**What to produce:**
Below is a listing. Write out exactly its lines between the one holding "ATOM 158 C C" and the one holding "ATOM 165 C C", inclusive.
● ● ● ●
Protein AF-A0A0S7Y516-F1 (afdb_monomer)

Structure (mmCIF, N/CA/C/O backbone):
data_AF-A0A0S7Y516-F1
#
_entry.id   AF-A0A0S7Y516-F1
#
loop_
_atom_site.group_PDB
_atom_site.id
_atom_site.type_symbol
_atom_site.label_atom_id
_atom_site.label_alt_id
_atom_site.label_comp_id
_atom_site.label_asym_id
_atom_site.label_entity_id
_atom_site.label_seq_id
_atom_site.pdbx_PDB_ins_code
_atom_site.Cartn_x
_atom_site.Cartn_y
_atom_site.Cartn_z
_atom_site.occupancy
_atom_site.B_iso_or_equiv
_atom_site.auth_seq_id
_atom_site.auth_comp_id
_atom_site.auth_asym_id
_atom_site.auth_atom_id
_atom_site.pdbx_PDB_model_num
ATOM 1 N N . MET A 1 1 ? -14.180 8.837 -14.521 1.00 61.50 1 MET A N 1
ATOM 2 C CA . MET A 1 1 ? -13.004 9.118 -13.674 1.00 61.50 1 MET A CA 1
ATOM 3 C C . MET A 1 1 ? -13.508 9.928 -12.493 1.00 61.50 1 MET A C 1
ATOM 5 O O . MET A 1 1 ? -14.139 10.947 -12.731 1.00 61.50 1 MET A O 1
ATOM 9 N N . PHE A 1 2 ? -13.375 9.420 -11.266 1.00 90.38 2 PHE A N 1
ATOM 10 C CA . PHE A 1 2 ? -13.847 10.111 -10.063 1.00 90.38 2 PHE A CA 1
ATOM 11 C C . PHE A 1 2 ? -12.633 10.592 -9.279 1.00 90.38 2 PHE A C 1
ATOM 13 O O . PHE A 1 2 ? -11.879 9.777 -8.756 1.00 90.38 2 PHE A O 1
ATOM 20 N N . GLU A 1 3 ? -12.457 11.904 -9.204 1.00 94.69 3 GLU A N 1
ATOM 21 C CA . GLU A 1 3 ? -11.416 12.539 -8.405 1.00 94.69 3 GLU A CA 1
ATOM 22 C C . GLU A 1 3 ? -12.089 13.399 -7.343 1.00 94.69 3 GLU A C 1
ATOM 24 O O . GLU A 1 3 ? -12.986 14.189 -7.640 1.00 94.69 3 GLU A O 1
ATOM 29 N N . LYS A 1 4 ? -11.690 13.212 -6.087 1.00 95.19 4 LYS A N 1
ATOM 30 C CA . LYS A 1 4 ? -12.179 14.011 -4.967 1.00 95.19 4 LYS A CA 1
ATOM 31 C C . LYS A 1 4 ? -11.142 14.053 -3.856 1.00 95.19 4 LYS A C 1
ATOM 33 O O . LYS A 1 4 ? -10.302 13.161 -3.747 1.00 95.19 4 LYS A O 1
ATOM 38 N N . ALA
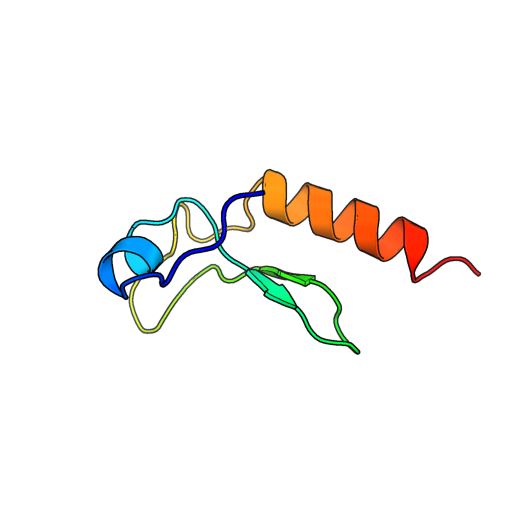 A 1 5 ? -11.256 15.050 -2.986 1.00 95.88 5 ALA A N 1
ATOM 39 C CA . ALA A 1 5 ? -10.565 15.017 -1.706 1.00 95.88 5 ALA A CA 1
ATOM 40 C C . ALA A 1 5 ? -11.078 13.830 -0.869 1.00 95.88 5 ALA A C 1
ATOM 42 O O . ALA A 1 5 ? -12.286 13.598 -0.781 1.00 95.88 5 ALA A O 1
ATOM 43 N N . ILE A 1 6 ? -10.153 13.082 -0.268 1.00 94.56 6 ILE A N 1
ATOM 44 C CA . ILE A 1 6 ? -10.440 11.925 0.586 1.00 94.56 6 ILE A CA 1
ATOM 45 C C . ILE A 1 6 ? -10.206 12.334 2.039 1.00 94.56 6 ILE A C 1
ATOM 47 O O . ILE A 1 6 ? -9.145 12.860 2.381 1.00 94.56 6 ILE A O 1
ATOM 51 N N . SER A 1 7 ? -11.181 12.083 2.910 1.00 95.94 7 SER A N 1
ATOM 52 C CA . SER A 1 7 ? -10.997 12.271 4.350 1.00 95.94 7 SER A CA 1
ATOM 53 C C . SER A 1 7 ? -10.190 11.115 4.968 1.00 95.94 7 SER A C 1
ATOM 55 O O . SER A 1 7 ? -10.260 9.980 4.487 1.00 95.94 7 SER A O 1
ATOM 57 N N . PRO A 1 8 ? -9.485 11.325 6.099 1.00 94.25 8 PRO A N 1
ATOM 58 C CA . PRO A 1 8 ? -8.801 10.233 6.794 1.00 94.25 8 PRO A CA 1
ATOM 59 C C . PRO A 1 8 ? -9.739 9.082 7.175 1.00 94.25 8 PRO A C 1
ATOM 61 O O . PRO A 1 8 ? -9.338 7.923 7.153 1.00 94.25 8 PRO A O 1
ATOM 64 N N . LYS A 1 9 ? -11.003 9.385 7.503 1.00 94.56 9 LYS A N 1
ATOM 65 C CA . LYS A 1 9 ? -12.007 8.371 7.843 1.00 94.56 9 LYS A CA 1
ATOM 66 C C . LYS A 1 9 ? -12.261 7.430 6.666 1.00 94.56 9 LYS A C 1
ATOM 68 O O . LYS A 1 9 ? -12.216 6.225 6.872 1.00 94.56 9 LYS A O 1
ATOM 73 N N . GLU A 1 10 ? -12.474 7.976 5.469 1.00 94.38 10 GLU A N 1
ATOM 74 C CA . GLU A 1 10 ? -12.670 7.185 4.247 1.00 94.38 10 GLU A CA 1
ATOM 75 C C . GLU A 1 10 ? -11.443 6.332 3.925 1.00 94.38 10 GLU A C 1
ATOM 77 O O . GLU A 1 10 ? -11.592 5.163 3.582 1.00 94.38 10 GLU A O 1
ATOM 82 N N . LEU A 1 11 ? -10.237 6.882 4.107 1.00 94.44 11 LEU A N 1
ATOM 83 C CA . LEU A 1 11 ? -8.994 6.135 3.918 1.00 94.44 11 LEU A CA 1
ATOM 84 C C . LEU A 1 11 ? -8.884 4.949 4.889 1.00 94.44 11 LEU A C 1
ATOM 86 O O . LEU A 1 11 ? -8.517 3.853 4.477 1.00 94.44 11 LEU A O 1
ATOM 90 N N . TYR A 1 12 ? -9.217 5.143 6.170 1.00 94.69 12 TYR A N 1
ATOM 91 C CA . TYR A 1 12 ? -9.149 4.076 7.178 1.00 94.69 12 TYR A CA 1
ATOM 92 C C . TYR A 1 12 ? -10.215 2.993 7.013 1.00 94.69 12 TYR A C 1
ATOM 94 O O . TYR A 1 12 ? -10.026 1.894 7.530 1.00 94.69 12 TYR A O 1
ATOM 102 N N . THR A 1 13 ? -11.333 3.301 6.355 1.00 95.00 13 THR A N 1
ATOM 103 C CA . THR A 1 13 ? -12.421 2.346 6.095 1.00 95.00 13 THR A CA 1
ATOM 104 C C . THR A 1 13 ? -12.388 1.768 4.683 1.00 95.00 13 THR A C 1
ATOM 106 O O . THR A 1 13 ? -13.318 1.060 4.316 1.00 95.00 13 THR A O 1
ATOM 109 N N . ALA A 1 14 ? -11.369 2.081 3.883 1.00 96.56 14 ALA A N 1
ATOM 110 C CA . ALA A 1 14 ? -11.231 1.535 2.541 1.00 96.56 14 ALA A CA 1
ATOM 111 C C . ALA A 1 14 ? -10.961 0.019 2.576 1.00 96.56 14 ALA A C 1
ATOM 113 O O . ALA A 1 14 ? -10.258 -0.480 3.462 1.00 96.56 14 ALA A O 1
ATOM 114 N N . ASP A 1 15 ? -11.477 -0.700 1.578 1.00 97.31 15 ASP A N 1
ATOM 115 C CA . ASP A 1 15 ? -11.182 -2.125 1.378 1.00 97.31 15 ASP A CA 1
ATOM 116 C C . ASP A 1 15 ? -9.726 -2.343 0.940 1.00 97.31 15 ASP A C 1
ATOM 118 O O . ASP A 1 15 ? -9.080 -3.314 1.341 1.00 97.31 15 ASP A O 1
ATOM 122 N N . GLU A 1 16 ? -9.190 -1.412 0.146 1.00 97.38 16 GLU A N 1
ATOM 123 C CA . GLU A 1 16 ? -7.801 -1.386 -0.305 1.00 97.38 16 GLU A CA 1
ATOM 124 C C . GLU A 1 16 ? -7.337 0.042 -0.629 1.00 97.38 16 GLU A C 1
ATOM 126 O O . GLU A 1 16 ? -8.131 0.907 -1.006 1.00 97.38 16 GLU A O 1
ATOM 131 N N . CYS A 1 17 ? -6.035 0.295 -0.493 1.00 97.12 17 CYS A N 1
ATOM 132 C CA . CYS A 1 17 ? -5.389 1.503 -0.998 1.00 97.12 17 CYS A CA 1
ATOM 133 C C . CYS A 1 17 ? -3.928 1.220 -1.376 1.00 97.12 17 CYS A C 1
ATOM 135 O O . CYS A 1 17 ? -3.310 0.257 -0.911 1.00 97.12 17 CYS A O 1
ATOM 137 N N . PHE A 1 18 ? -3.374 2.054 -2.250 1.00 97.38 18 PHE A N 1
ATOM 138 C CA . PHE A 1 18 ? -2.007 1.929 -2.742 1.00 97.38 18 PHE A CA 1
ATOM 139 C C . PHE A 1 18 ? -1.409 3.305 -3.016 1.00 97.38 18 PHE A C 1
ATOM 141 O O . PHE A 1 18 ? -2.126 4.296 -3.160 1.00 97.38 18 PHE A O 1
ATOM 148 N N . ILE A 1 19 ? -0.085 3.351 -3.096 1.00 97.06 19 ILE A N 1
ATOM 149 C CA . ILE A 1 19 ? 0.669 4.532 -3.516 1.00 97.06 19 ILE A CA 1
ATOM 150 C C . ILE A 1 19 ? 1.471 4.208 -4.769 1.00 97.06 19 ILE A C 1
ATOM 152 O O . ILE A 1 19 ? 1.831 3.056 -5.012 1.00 97.06 19 ILE A O 1
ATOM 156 N N . THR A 1 20 ? 1.744 5.230 -5.568 1.00 96.75 20 THR A N 1
ATOM 157 C CA . THR A 1 20 ? 2.505 5.108 -6.810 1.00 96.75 20 THR A CA 1
ATOM 158 C C . THR A 1 20 ? 3.832 5.841 -6.680 1.00 96.75 20 THR A C 1
ATOM 160 O O . THR A 1 20 ? 3.858 6.988 -6.236 1.00 96.75 20 THR A O 1
ATOM 163 N N . PHE A 1 21 ? 4.918 5.219 -7.123 1.00 95.75 21 PHE A N 1
ATOM 164 C CA . PHE A 1 21 ? 6.240 5.833 -7.221 1.00 95.75 21 PHE A CA 1
ATOM 165 C C . PHE A 1 21 ? 6.923 5.420 -8.522 1.00 95.75 21 PHE A C 1
ATOM 167 O O . PHE A 1 21 ? 6.774 4.285 -8.964 1.00 95.75 21 PHE A O 1
ATOM 174 N N . SER A 1 22 ? 7.758 6.297 -9.085 1.00 91.38 22 SER A N 1
ATOM 175 C CA . SER A 1 22 ? 8.485 6.019 -10.333 1.00 91.38 22 SER A
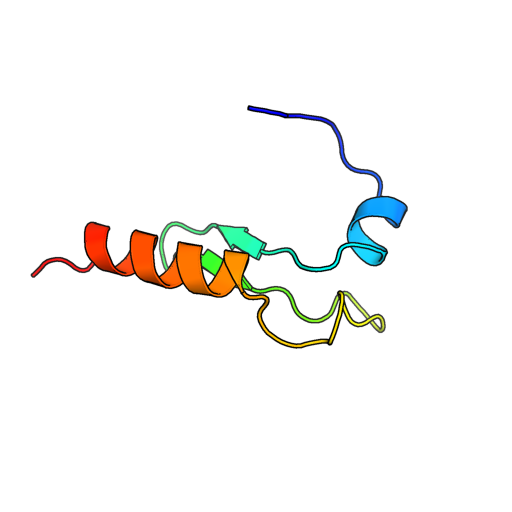 CA 1
ATOM 176 C C . SER A 1 22 ? 9.429 4.812 -10.252 1.00 91.38 22 SER A C 1
ATOM 178 O O . SER A 1 22 ? 9.707 4.197 -11.270 1.00 91.38 22 SER A O 1
ATOM 180 N N . GLY A 1 23 ? 9.941 4.485 -9.059 1.00 89.44 23 GLY A N 1
ATOM 181 C CA . GLY A 1 23 ? 10.831 3.339 -8.847 1.00 89.44 23 GLY A CA 1
ATOM 182 C C . GLY A 1 23 ? 10.064 2.031 -8.621 1.00 89.44 23 GLY A C 1
ATOM 183 O O . GLY A 1 23 ? 9.967 1.212 -9.528 1.00 89.44 23 GLY A O 1
ATOM 184 N N . PRO A 1 24 ? 9.513 1.805 -7.413 1.00 90.56 24 PRO A N 1
ATOM 185 C CA . PRO A 1 24 ? 8.824 0.559 -7.078 1.00 90.56 24 PRO A CA 1
ATOM 186 C C . PRO A 1 24 ? 7.456 0.386 -7.765 1.00 90.56 24 PRO A C 1
ATOM 188 O O . PRO A 1 24 ? 6.827 -0.653 -7.583 1.00 90.56 24 PRO A O 1
ATOM 191 N N . GLY A 1 25 ? 6.986 1.366 -8.544 1.00 95.19 25 GLY A N 1
ATOM 192 C CA . GLY A 1 25 ? 5.708 1.302 -9.245 1.00 95.19 25 GLY A CA 1
ATOM 193 C C . GLY A 1 25 ? 4.535 1.451 -8.282 1.00 95.19 25 GLY A C 1
ATOM 194 O O . GLY A 1 25 ? 4.421 2.453 -7.573 1.00 95.19 25 GLY A O 1
ATOM 195 N N . ILE A 1 26 ? 3.652 0.454 -8.261 1.00 97.00 26 ILE A N 1
ATOM 196 C CA . ILE A 1 26 ? 2.448 0.431 -7.423 1.00 97.00 26 ILE A CA 1
ATOM 197 C C . ILE A 1 26 ? 2.735 -0.348 -6.137 1.00 97.00 26 ILE A C 1
ATOM 199 O O . ILE A 1 26 ? 3.054 -1.535 -6.176 1.00 97.00 26 ILE A O 1
ATOM 203 N N . VAL A 1 27 ? 2.582 0.309 -4.986 1.00 96.88 27 VAL A N 1
ATOM 204 C CA . VAL A 1 27 ? 2.867 -0.265 -3.665 1.00 96.88 27 VAL A CA 1
ATOM 205 C C . VAL A 1 27 ? 1.571 -0.378 -2.852 1.00 96.88 27 VAL A C 1
ATOM 207 O O . VAL A 1 27 ? 0.965 0.650 -2.536 1.00 96.88 27 VAL A O 1
ATOM 210 N N . PRO A 1 28 ? 1.131 -1.596 -2.481 1.00 97.44 28 PRO A N 1
ATOM 211 C CA . PRO A 1 28 ? -0.078 -1.794 -1.689 1.00 97.44 28 PRO A CA 1
ATOM 212 C C . PRO A 1 28 ? 0.132 -1.352 -0.236 1.00 97.44 28 PRO A C 1
ATOM 214 O O . PRO A 1 28 ? 1.148 -1.677 0.382 1.00 97.44 28 PRO A O 1
ATOM 217 N N . ILE A 1 29 ? -0.863 -0.678 0.342 1.00 97.31 29 ILE A N 1
ATOM 218 C CA . ILE A 1 29 ? -0.861 -0.277 1.752 1.00 97.31 29 ILE A CA 1
ATOM 219 C C . ILE A 1 29 ? -1.820 -1.173 2.531 1.00 97.31 29 ILE A C 1
ATOM 221 O O . ILE A 1 29 ? -3.035 -1.110 2.383 1.00 97.31 29 ILE A O 1
ATOM 225 N N . THR A 1 30 ? -1.264 -2.019 3.395 1.00 96.81 30 THR A N 1
ATOM 226 C CA . THR A 1 30 ? -2.037 -2.990 4.189 1.00 96.81 30 THR A CA 1
ATOM 227 C C . THR A 1 30 ? -2.332 -2.512 5.611 1.00 96.81 30 THR A C 1
ATOM 229 O O . THR A 1 30 ? -3.215 -3.047 6.287 1.00 96.81 30 THR A O 1
ATOM 232 N N . LYS A 1 3
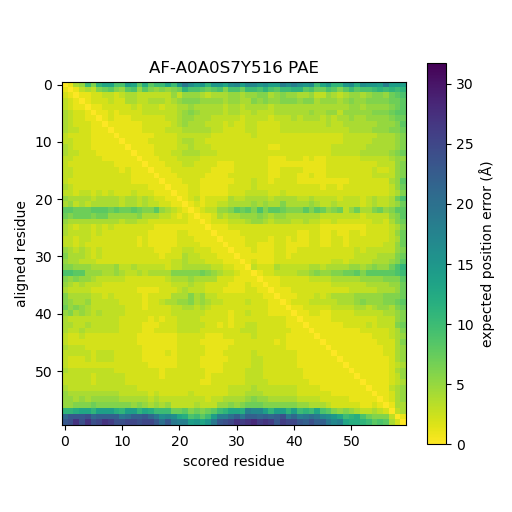1 ? -1.600 -1.503 6.097 1.00 96.38 31 LYS A N 1
ATOM 233 C CA . LYS A 1 31 ? -1.741 -0.956 7.448 1.00 96.38 31 LYS A CA 1
ATOM 234 C C . LYS A 1 31 ? -1.310 0.509 7.476 1.00 96.38 31 LYS A C 1
ATOM 236 O O . LYS A 1 31 ? -0.249 0.843 6.959 1.00 96.38 31 LYS A O 1
ATOM 241 N N . ILE A 1 32 ? -2.098 1.357 8.135 1.00 95.19 32 ILE A N 1
ATOM 242 C CA . ILE A 1 32 ? -1.745 2.748 8.438 1.00 95.19 32 ILE A CA 1
ATOM 243 C C . ILE A 1 32 ? -1.736 2.903 9.960 1.00 95.19 32 ILE A C 1
ATOM 245 O O . ILE A 1 32 ? -2.728 2.629 10.641 1.00 95.19 32 ILE A O 1
ATOM 249 N N . TRP A 1 33 ? -0.584 3.297 10.504 1.00 90.69 33 TRP A N 1
ATOM 250 C CA . TRP A 1 33 ? -0.311 3.300 11.945 1.00 90.69 33 TRP A CA 1
ATOM 251 C C . TRP A 1 33 ? -0.645 1.952 12.597 1.00 90.69 33 TRP A C 1
ATOM 253 O O . TRP A 1 33 ? -0.026 0.936 12.280 1.00 90.69 33 TRP A O 1
ATOM 263 N N . ASN A 1 34 ? -1.630 1.926 13.501 1.00 92.44 34 ASN A N 1
ATOM 264 C CA . ASN A 1 34 ? -2.077 0.720 14.185 1.00 92.44 34 ASN A CA 1
ATOM 265 C C . ASN A 1 34 ? -3.375 0.119 13.624 1.00 92.44 34 ASN A C 1
ATOM 267 O O . ASN A 1 34 ? -3.905 -0.822 14.210 1.00 92.44 34 ASN A O 1
ATOM 271 N N . LYS A 1 35 ? -3.861 0.608 12.474 1.00 93.94 35 LYS A N 1
ATOM 272 C CA . LYS A 1 35 ? -5.086 0.126 11.820 1.00 93.94 35 LYS A CA 1
ATOM 273 C C . LYS A 1 35 ? -4.773 -0.602 10.516 1.00 93.94 35 LYS A C 1
ATOM 275 O O . LYS A 1 35 ? -4.054 -0.080 9.669 1.00 93.94 35 LYS A O 1
ATOM 280 N N . LYS A 1 36 ? -5.312 -1.812 10.361 1.00 96.75 36 LYS A N 1
ATOM 281 C CA . LYS A 1 36 ? -5.284 -2.542 9.086 1.00 96.75 36 LYS A CA 1
ATOM 282 C C . LYS A 1 36 ? -6.262 -1.888 8.111 1.00 96.75 36 LYS A C 1
ATOM 284 O O . LYS A 1 36 ? -7.329 -1.459 8.540 1.00 96.75 36 LYS A O 1
ATOM 289 N N . ILE A 1 37 ? -5.887 -1.835 6.838 1.00 97.19 37 ILE A N 1
ATOM 290 C CA . ILE A 1 37 ? -6.784 -1.445 5.7
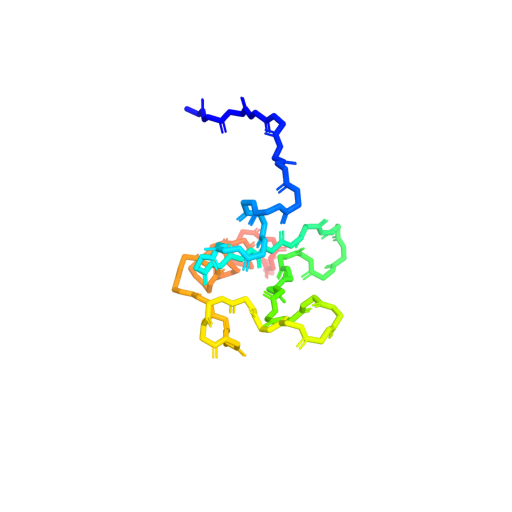44 1.00 97.19 37 ILE A CA 1
ATOM 291 C C . ILE A 1 37 ? -7.392 -2.725 5.170 1.00 97.19 37 ILE A C 1
ATOM 293 O O . ILE A 1 37 ? -6.660 -3.692 4.927 1.00 97.19 37 ILE A O 1
ATOM 297 N N . GLY A 1 38 ? -8.720 -2.764 5.042 1.00 95.44 38 GLY A N 1
ATOM 298 C CA . GLY A 1 38 ? -9.469 -3.969 4.682 1.00 95.44 38 GLY A CA 1
ATOM 299 C C . GLY A 1 38 ? -9.029 -5.211 5.471 1.00 95.44 38 GLY A C 1
ATOM 300 O O . GLY A 1 38 ? -9.057 -5.248 6.702 1.00 95.44 38 GLY A O 1
ATOM 301 N N . SER A 1 39 ? -8.568 -6.238 4.750 1.00 94.69 39 SER
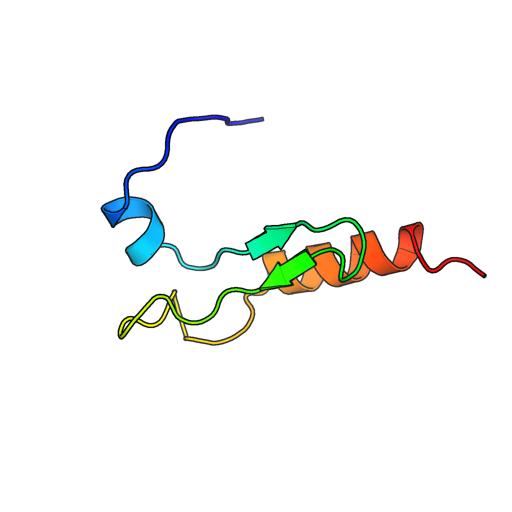 A N 1
ATOM 302 C CA . SER A 1 39 ? -8.096 -7.509 5.331 1.00 94.69 39 SER A CA 1
ATOM 303 C C . SER A 1 39 ? -6.650 -7.481 5.856 1.00 94.69 39 SER A C 1
ATOM 305 O O . SER A 1 39 ? -6.169 -8.470 6.420 1.00 94.69 39 SER A O 1
ATOM 307 N N . GLY A 1 40 ? -5.927 -6.371 5.675 1.00 95.62 40 GLY A N 1
ATOM 308 C CA . GLY A 1 40 ? -4.492 -6.281 5.950 1.00 95.62 40 GLY A CA 1
ATOM 309 C C . GLY A 1 40 ? -3.621 -7.069 4.965 1.00 95.62 40 GLY A C 1
ATOM 310 O O . GLY A 1 40 ? -2.474 -7.385 5.279 1.00 95.62 40 GLY A O 1
ATOM 311 N N . LYS A 1 41 ? -4.160 -7.405 3.790 1.00 96.31 41 LYS A N 1
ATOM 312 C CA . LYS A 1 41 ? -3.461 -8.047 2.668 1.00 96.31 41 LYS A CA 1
● ● ● ●
**Completed exercise:**
ATOM 158 C C . THR A 1 20 ? 3.832 5.841 -6.680 1.00 96.75 20 THR A C 1
ATOM 160 O O . THR A 1 20 ? 3.858 6.988 -6.236 1.00 96.75 20 THR A O 1
ATOM 163 N N . PHE A 1 21 ? 4.918 5.219 -7.123 1.00 95.75 21 PHE A N 1
ATOM 164 C CA . PHE A 1 21 ? 6.240 5.833 -7.221 1.00 95.75 21 PHE A CA 1
ATOM 165 C C . PHE A 1 21 ? 6.923 5.420 -8.522 1.00 95.75 21 PHE A C 1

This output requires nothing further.